#### EXERCISE:
Under this line are records; the part from the line containing "ATOM 33 N N" through the line containing "ATOM 76 N N" should be repeated exactly. Please exclude pictures.

---

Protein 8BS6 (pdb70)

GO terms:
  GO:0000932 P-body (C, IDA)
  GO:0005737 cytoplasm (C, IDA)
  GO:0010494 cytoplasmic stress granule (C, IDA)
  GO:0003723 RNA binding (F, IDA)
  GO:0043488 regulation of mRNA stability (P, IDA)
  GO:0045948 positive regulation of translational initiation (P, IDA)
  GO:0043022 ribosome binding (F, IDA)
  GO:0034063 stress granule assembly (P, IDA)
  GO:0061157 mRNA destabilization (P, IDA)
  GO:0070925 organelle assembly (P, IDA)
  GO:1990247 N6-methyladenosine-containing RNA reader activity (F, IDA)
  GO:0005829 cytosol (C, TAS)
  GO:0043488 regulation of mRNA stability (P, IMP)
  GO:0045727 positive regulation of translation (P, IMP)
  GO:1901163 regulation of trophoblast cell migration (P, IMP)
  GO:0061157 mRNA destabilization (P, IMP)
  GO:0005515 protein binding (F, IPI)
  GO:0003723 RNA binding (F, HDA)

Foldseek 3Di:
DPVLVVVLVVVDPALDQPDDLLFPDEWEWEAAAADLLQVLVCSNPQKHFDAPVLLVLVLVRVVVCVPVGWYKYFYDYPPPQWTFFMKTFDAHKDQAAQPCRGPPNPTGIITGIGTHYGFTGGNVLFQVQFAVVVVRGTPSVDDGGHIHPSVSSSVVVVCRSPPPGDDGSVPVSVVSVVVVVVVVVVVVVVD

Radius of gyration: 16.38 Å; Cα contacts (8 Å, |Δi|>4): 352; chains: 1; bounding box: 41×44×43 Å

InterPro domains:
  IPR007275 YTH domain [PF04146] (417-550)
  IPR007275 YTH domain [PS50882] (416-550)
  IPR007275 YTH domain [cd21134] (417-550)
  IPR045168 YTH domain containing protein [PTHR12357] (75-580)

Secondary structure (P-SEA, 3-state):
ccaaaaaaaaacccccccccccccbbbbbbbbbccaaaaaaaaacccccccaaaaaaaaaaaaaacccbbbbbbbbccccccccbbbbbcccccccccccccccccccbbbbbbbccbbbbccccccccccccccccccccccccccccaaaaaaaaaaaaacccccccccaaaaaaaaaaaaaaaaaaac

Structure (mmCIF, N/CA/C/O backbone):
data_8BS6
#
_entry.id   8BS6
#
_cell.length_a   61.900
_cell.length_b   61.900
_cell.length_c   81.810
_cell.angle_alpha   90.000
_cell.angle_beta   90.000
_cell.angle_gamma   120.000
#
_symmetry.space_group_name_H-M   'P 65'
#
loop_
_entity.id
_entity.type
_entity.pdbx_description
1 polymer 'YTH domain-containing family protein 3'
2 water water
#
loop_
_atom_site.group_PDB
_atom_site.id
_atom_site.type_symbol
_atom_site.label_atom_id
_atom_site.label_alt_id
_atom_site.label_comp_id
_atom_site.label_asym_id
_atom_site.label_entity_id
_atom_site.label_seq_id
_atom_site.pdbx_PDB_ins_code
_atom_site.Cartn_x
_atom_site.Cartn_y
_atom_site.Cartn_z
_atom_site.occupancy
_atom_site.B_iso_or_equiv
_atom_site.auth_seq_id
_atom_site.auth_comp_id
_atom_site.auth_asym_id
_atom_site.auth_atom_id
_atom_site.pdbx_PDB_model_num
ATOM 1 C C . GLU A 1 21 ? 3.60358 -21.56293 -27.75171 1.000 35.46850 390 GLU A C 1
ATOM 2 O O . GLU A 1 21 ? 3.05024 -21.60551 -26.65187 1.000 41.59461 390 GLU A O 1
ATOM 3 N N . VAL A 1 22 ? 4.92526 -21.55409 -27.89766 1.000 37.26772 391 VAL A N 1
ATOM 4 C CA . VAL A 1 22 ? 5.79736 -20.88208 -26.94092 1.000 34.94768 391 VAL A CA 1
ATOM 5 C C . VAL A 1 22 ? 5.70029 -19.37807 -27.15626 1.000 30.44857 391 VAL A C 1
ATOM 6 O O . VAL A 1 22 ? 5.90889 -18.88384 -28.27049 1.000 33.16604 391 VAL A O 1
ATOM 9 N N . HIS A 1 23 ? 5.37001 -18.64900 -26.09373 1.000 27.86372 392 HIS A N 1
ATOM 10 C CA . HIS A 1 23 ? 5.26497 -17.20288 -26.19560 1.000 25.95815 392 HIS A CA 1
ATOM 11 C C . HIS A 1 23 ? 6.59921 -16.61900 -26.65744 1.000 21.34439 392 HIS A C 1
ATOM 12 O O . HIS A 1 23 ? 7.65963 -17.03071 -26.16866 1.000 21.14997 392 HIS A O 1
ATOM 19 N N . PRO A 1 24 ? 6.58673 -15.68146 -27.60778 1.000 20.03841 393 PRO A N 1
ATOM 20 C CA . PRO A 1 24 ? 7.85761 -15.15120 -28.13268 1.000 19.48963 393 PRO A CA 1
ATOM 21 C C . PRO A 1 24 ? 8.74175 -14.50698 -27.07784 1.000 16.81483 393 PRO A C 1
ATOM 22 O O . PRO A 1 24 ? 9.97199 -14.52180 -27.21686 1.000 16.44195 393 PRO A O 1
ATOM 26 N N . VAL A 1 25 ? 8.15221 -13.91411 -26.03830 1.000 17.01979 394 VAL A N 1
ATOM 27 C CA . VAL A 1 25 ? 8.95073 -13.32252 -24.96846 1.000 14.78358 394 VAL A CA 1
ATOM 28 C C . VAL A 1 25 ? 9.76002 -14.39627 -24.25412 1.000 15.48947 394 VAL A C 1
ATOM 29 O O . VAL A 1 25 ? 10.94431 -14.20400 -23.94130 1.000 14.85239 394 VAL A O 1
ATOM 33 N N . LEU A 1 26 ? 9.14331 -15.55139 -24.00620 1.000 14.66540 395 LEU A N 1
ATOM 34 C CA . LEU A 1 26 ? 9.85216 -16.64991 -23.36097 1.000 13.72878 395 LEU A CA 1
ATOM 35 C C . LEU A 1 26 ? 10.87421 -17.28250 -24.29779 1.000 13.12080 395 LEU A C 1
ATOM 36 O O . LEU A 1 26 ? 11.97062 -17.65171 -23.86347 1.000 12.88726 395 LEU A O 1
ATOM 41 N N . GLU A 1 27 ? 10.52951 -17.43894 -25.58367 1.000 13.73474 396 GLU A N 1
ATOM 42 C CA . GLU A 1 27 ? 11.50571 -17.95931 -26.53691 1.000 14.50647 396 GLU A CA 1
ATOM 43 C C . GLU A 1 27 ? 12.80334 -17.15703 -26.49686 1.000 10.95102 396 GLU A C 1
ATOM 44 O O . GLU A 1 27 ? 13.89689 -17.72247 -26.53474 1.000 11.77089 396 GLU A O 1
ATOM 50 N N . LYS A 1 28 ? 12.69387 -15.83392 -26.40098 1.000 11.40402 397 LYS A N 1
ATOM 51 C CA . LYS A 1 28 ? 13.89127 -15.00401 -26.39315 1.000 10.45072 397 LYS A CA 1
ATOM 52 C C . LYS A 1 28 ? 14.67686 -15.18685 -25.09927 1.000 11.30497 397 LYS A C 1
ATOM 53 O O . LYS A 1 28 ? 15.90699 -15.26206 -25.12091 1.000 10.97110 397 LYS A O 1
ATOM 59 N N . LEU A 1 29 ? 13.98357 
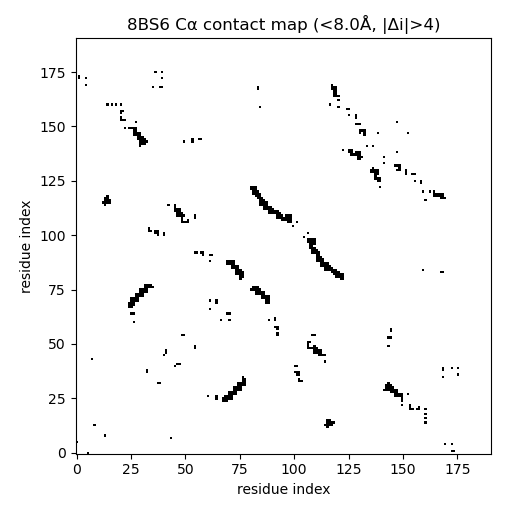-15.27382 -23.95833 1.000 10.49894 398 LEU A N 1
ATOM 60 C CA . LEU A 1 29 ? 14.67740 -15.50885 -22.69422 1.000 10.28016 398 LEU A CA 1
ATOM 61 C C . LEU A 1 29 ? 15.39457 -16.84909 -22.70093 1.000 10.43511 398 LEU A C 1
ATOM 62 O O . LEU A 1 29 ? 16.51503 -16.96660 -22.19646 1.000 11.40670 398 LEU A O 1
ATOM 67 N N . LYS A 1 30 ? 14.76625 -17.87763 -23.26871 1.000 11.12990 399 LYS A N 1
ATOM 68 C CA . LYS A 1 30 ? 15.43295 -19.16819 -23.35422 1.000 12.08456 399 LYS A CA 1
ATOM 69 C C . LYS A 1 30 ? 16.63824 -19.10897 -24.28242 1.000 11.34922 399 LYS A C 1
ATOM 70 O O . LYS A 1 30 ? 17.65090 -19.77953 -24.03595 1.000 14.30445 399 LYS A O 1
ATOM 76 N N . ALA A 1 31 ? 16.55339 -18.30278 -25.33979 1.000 11.77497 400 ALA A N 1
ATOM 77 C CA . ALA A 1 31 ? 17.68878 -18.15591 -26.24544 1.000 14.01953 400 ALA A CA 1
ATOM 78 C C . ALA A 1 31 ? 18.85725 -17.47418 -25.54694 1.000 14.19766 400 ALA A C 1
ATOM 79 O O . ALA A 1 31 ? 20.00665 -17.91917 -25.65686 1.000 16.80875 400 ALA A O 1
ATOM 81 N N . ILE A 1 32 ? 18.58952 -16.40157 -24.80355 1.000 25.07311 401 ILE A N 1
ATOM 82 C CA . ILE A 1 32 ? 19.69566 -15.65041 -24.21985 1.000 26.89748 401 ILE A CA 1
ATOM 83 C C . ILE A 1 32 ? 20.26456 -16.32248 -22.96990 1.000 25.07311 401 ILE A C 1
ATOM 84 O O . ILE A 1 32 ? 21.40789 -16.04187 -22.60544 1.000 25.07311 401 ILE A O 1
ATOM 89 N N . ASN A 1 33 ? 
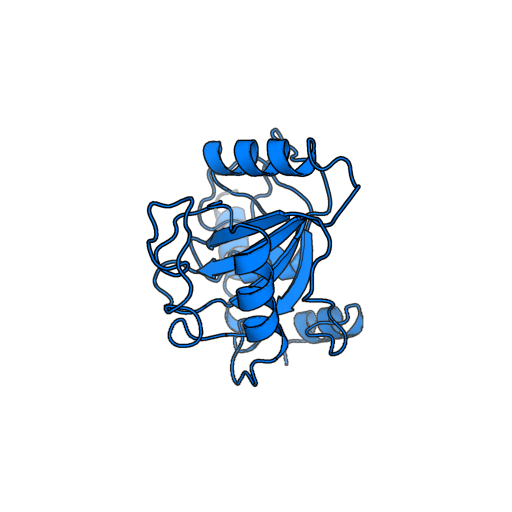19.50841 -17.19427 -22.30869 1.000 12.60147 402 ASN A N 1
ATOM 90 C CA A ASN A 1 33 ? 19.99925 -17.84811 -21.11492 0.544 11.55661 402 ASN A CA 1
ATOM 91 C CA B ASN A 1 33 ? 19.94171 -17.86910 -21.09850 0.456 11.55506 402 ASN A CA 1
ATOM 92 C C . ASN A 1 33 ? 20.34009 -19.31459 -21.39486 1.000 12.81483 402 ASN A C 1
ATOM 93 O O . ASN A 1 33 ? 20.31438 -19.77756 -22.53942 1.000 14.92793 402 ASN A O 1
ATOM 102 N N . ASN A 1 34 ? 20.72577 -20.02713 -20.34367 1.000 11.49755 403 ASN A N 1
ATOM 103 C CA . ASN A 1 34 ? 21.07658 -21.44166 -20.41518 1.000 10.75683 403 ASN A CA 1
ATOM 104 C C . ASN A 1 34 ? 20.36541 -22.17079 -19.27929 1.000 11.01756 403 ASN A C 1
ATOM 105 O O . ASN A 1 34 ? 20.99457 -22.72186 -18.38312 1.000 12.62218 403 ASN A O 1
ATOM 110 N N . TYR A 1 35 ? 19.03758 -22.14690 -19.30359 1.000 9.38865 404 TYR A N 1
ATOM 111 C CA . TYR A 1 35 ? 18.27581 -22.70117 -18.18839 1.000 10.14441 404 TYR A CA 1
ATOM 112 C C . TYR A 1 35 ? 18.44694 -24.21312 -18.08562 1.000 11.68401 404 TYR A C 1
ATOM 113 O O . TYR A 1 35 ? 18.60657 -24.91909 -19.08850 1.000 12.83778 404 TYR A O 1
ATOM 122 N N . ASN A 1 36 ? 18.37088 -24.71278 -16.85938 1.000 10.41648 405 ASN A N 1
ATOM 123 C CA . ASN A 1 36 ? 18.47221 -26.14136 -16.57900 1.000 10.16478 405 ASN A CA 1
ATOM 124 C C . ASN A 1 36 ? 19.75140 -26.75475 -17.15177 1.000 10.85215 405 ASN A C 1
ATOM 125 O O . ASN A 1 36 ? 19.69864 -27.72276 -17.91747 1.000 13.23887 405 ASN A O 1
ATOM 130 N N . PRO A 1 37 ? 20.91028 -26.22804 -16.77935 1.000 10.49752 406 PRO A N 1
ATOM 131 C CA . PRO A 1 37 ? 22.16350 -26.78538 -17.28923 1.000 13.50346 406 PRO A CA 1
ATOM 132 C C . PRO A 1 37 ? 22.35006 -28.20068 -16.77569 1.000 13.21208 406 PRO A C 1
ATOM 133 O O . PRO A 1 37 ? 21.78734 -28.60887 -15.75348 1.000 15.01228 406 PRO A O 1
ATOM 137 N N . LYS A 1 38 ? 23.15658 -28.95958 -17.50633 1.000 14.25937 407 LYS A N 1
ATOM 138 C CA . LYS A 1 38 ? 23.39042 -30.35822 -17.17794 1.000 13.74614 407 LYS A CA 1
ATOM 139 C C . LYS A 1 38 ? 24.64331 -30.58212 -16.35060 1.000 17.55888 407 LYS A C 1
ATOM 140 O O . LYS A 1 38 ? 24.87577 -31.71063 -15.90917 1.000 20.14229 407 LYS A O 1
ATOM 143 N N . ASP A 1 39 ? 25.44678 -29.55182 -16.11990 1.000 16.25174 408 ASP A N 1
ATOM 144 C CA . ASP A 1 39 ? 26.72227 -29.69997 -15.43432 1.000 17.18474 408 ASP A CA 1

---

#### ANSWER BELOW:
ATOM 33 N N . LEU A 1 26 ? 9.14331 -15.55139 -24.00620 1.000 14.66540 395 LEU A N 1
ATOM 34 C CA . LEU A 1 26 ? 9.85216 -16.64991 -23.36097 1.000 13.72878 395 LEU A CA 1
ATOM 35 C C . LEU A 1 26 ? 10.87421 -17.28250 -24.29779 1.000 13.12080 395 LEU A C 1
ATOM 36 O O . LEU A 1 26 ? 11.97062 -17.65171 -23.86347 1.000 12.88726 395 LEU A O 1
ATOM 41 N N . GLU A 1 27 ? 10.52951 -17.43894 -25.58367 1.000 13.73474 396 GLU A N 1
ATOM 42 C CA . GLU A 1 27 ? 11.50571 -17.95931 -26.53691 1.000 14.50647 396 GLU A CA 1
ATOM 43 C C . GLU A 1 27 ? 12.80334 -17.15703 -26.49686 1.000 10.95102 396 GLU A C 1
ATOM 44 O O . GLU A 1 27 ? 13.89689 -17.72247 -26.53474 1.000 11.77089 396 GLU A O 1
ATOM 50 N N . LYS A 1 28 ? 12.69387 -15.83392 -26.40098 1.000 11.40402 397 LYS A N 1
ATOM 51 C CA . LYS A 1 28 ? 13.89127 -15.00401 -26.39315 1.000 10.45072 397 LYS A CA 1
ATOM 52 C C . LYS A 1 28 ? 14.67686 -15.18685 -25.09927 1.000 11.30497 397 LYS A C 1
ATOM 53 O O . LYS A 1 28 ? 15.90699 -15.26206 -25.12091 1.000 10.97110 397 LYS A O 1
ATOM 59 N N . LEU A 1 29 ? 13.98357 
-15.27382 -23.95833 1.000 10.49894 398 LEU A N 1
ATOM 60 C CA . LEU A 1 29 ? 14.67740 -15.50885 -22.69422 1.000 10.28016 398 LEU A CA 1
ATOM 61 C C . LEU A 1 29 ? 15.39457 -16.84909 -22.70093 1.000 10.43511 398 LEU A C 1
ATOM 62 O O . LEU A 1 29 ? 16.51503 -16.96660 -22.19646 1.000 11.40670 398 LEU A O 1
ATOM 67 N N . LYS A 1 30 ? 14.76625 -17.87763 -23.26871 1.000 11.12990 399 LYS A N 1
ATOM 68 C CA . LYS A 1 30 ? 15.43295 -19.16819 -23.35422 1.000 12.08456 399 LYS A CA 1
ATOM 69 C C . LYS A 1 30 ? 16.63824 -19.10897 -24.28242 1.000 11.34922 399 LYS A C 1
ATOM 70 O O . LYS A 1 30 ? 17.65090 -19.77953 -24.03595 1.000 14.30445 399 LYS A O 1
ATOM 76 N N . ALA A 1 31 ? 16.55339 -18.30278 -25.33979 1.000 11.77497 400 ALA A N 1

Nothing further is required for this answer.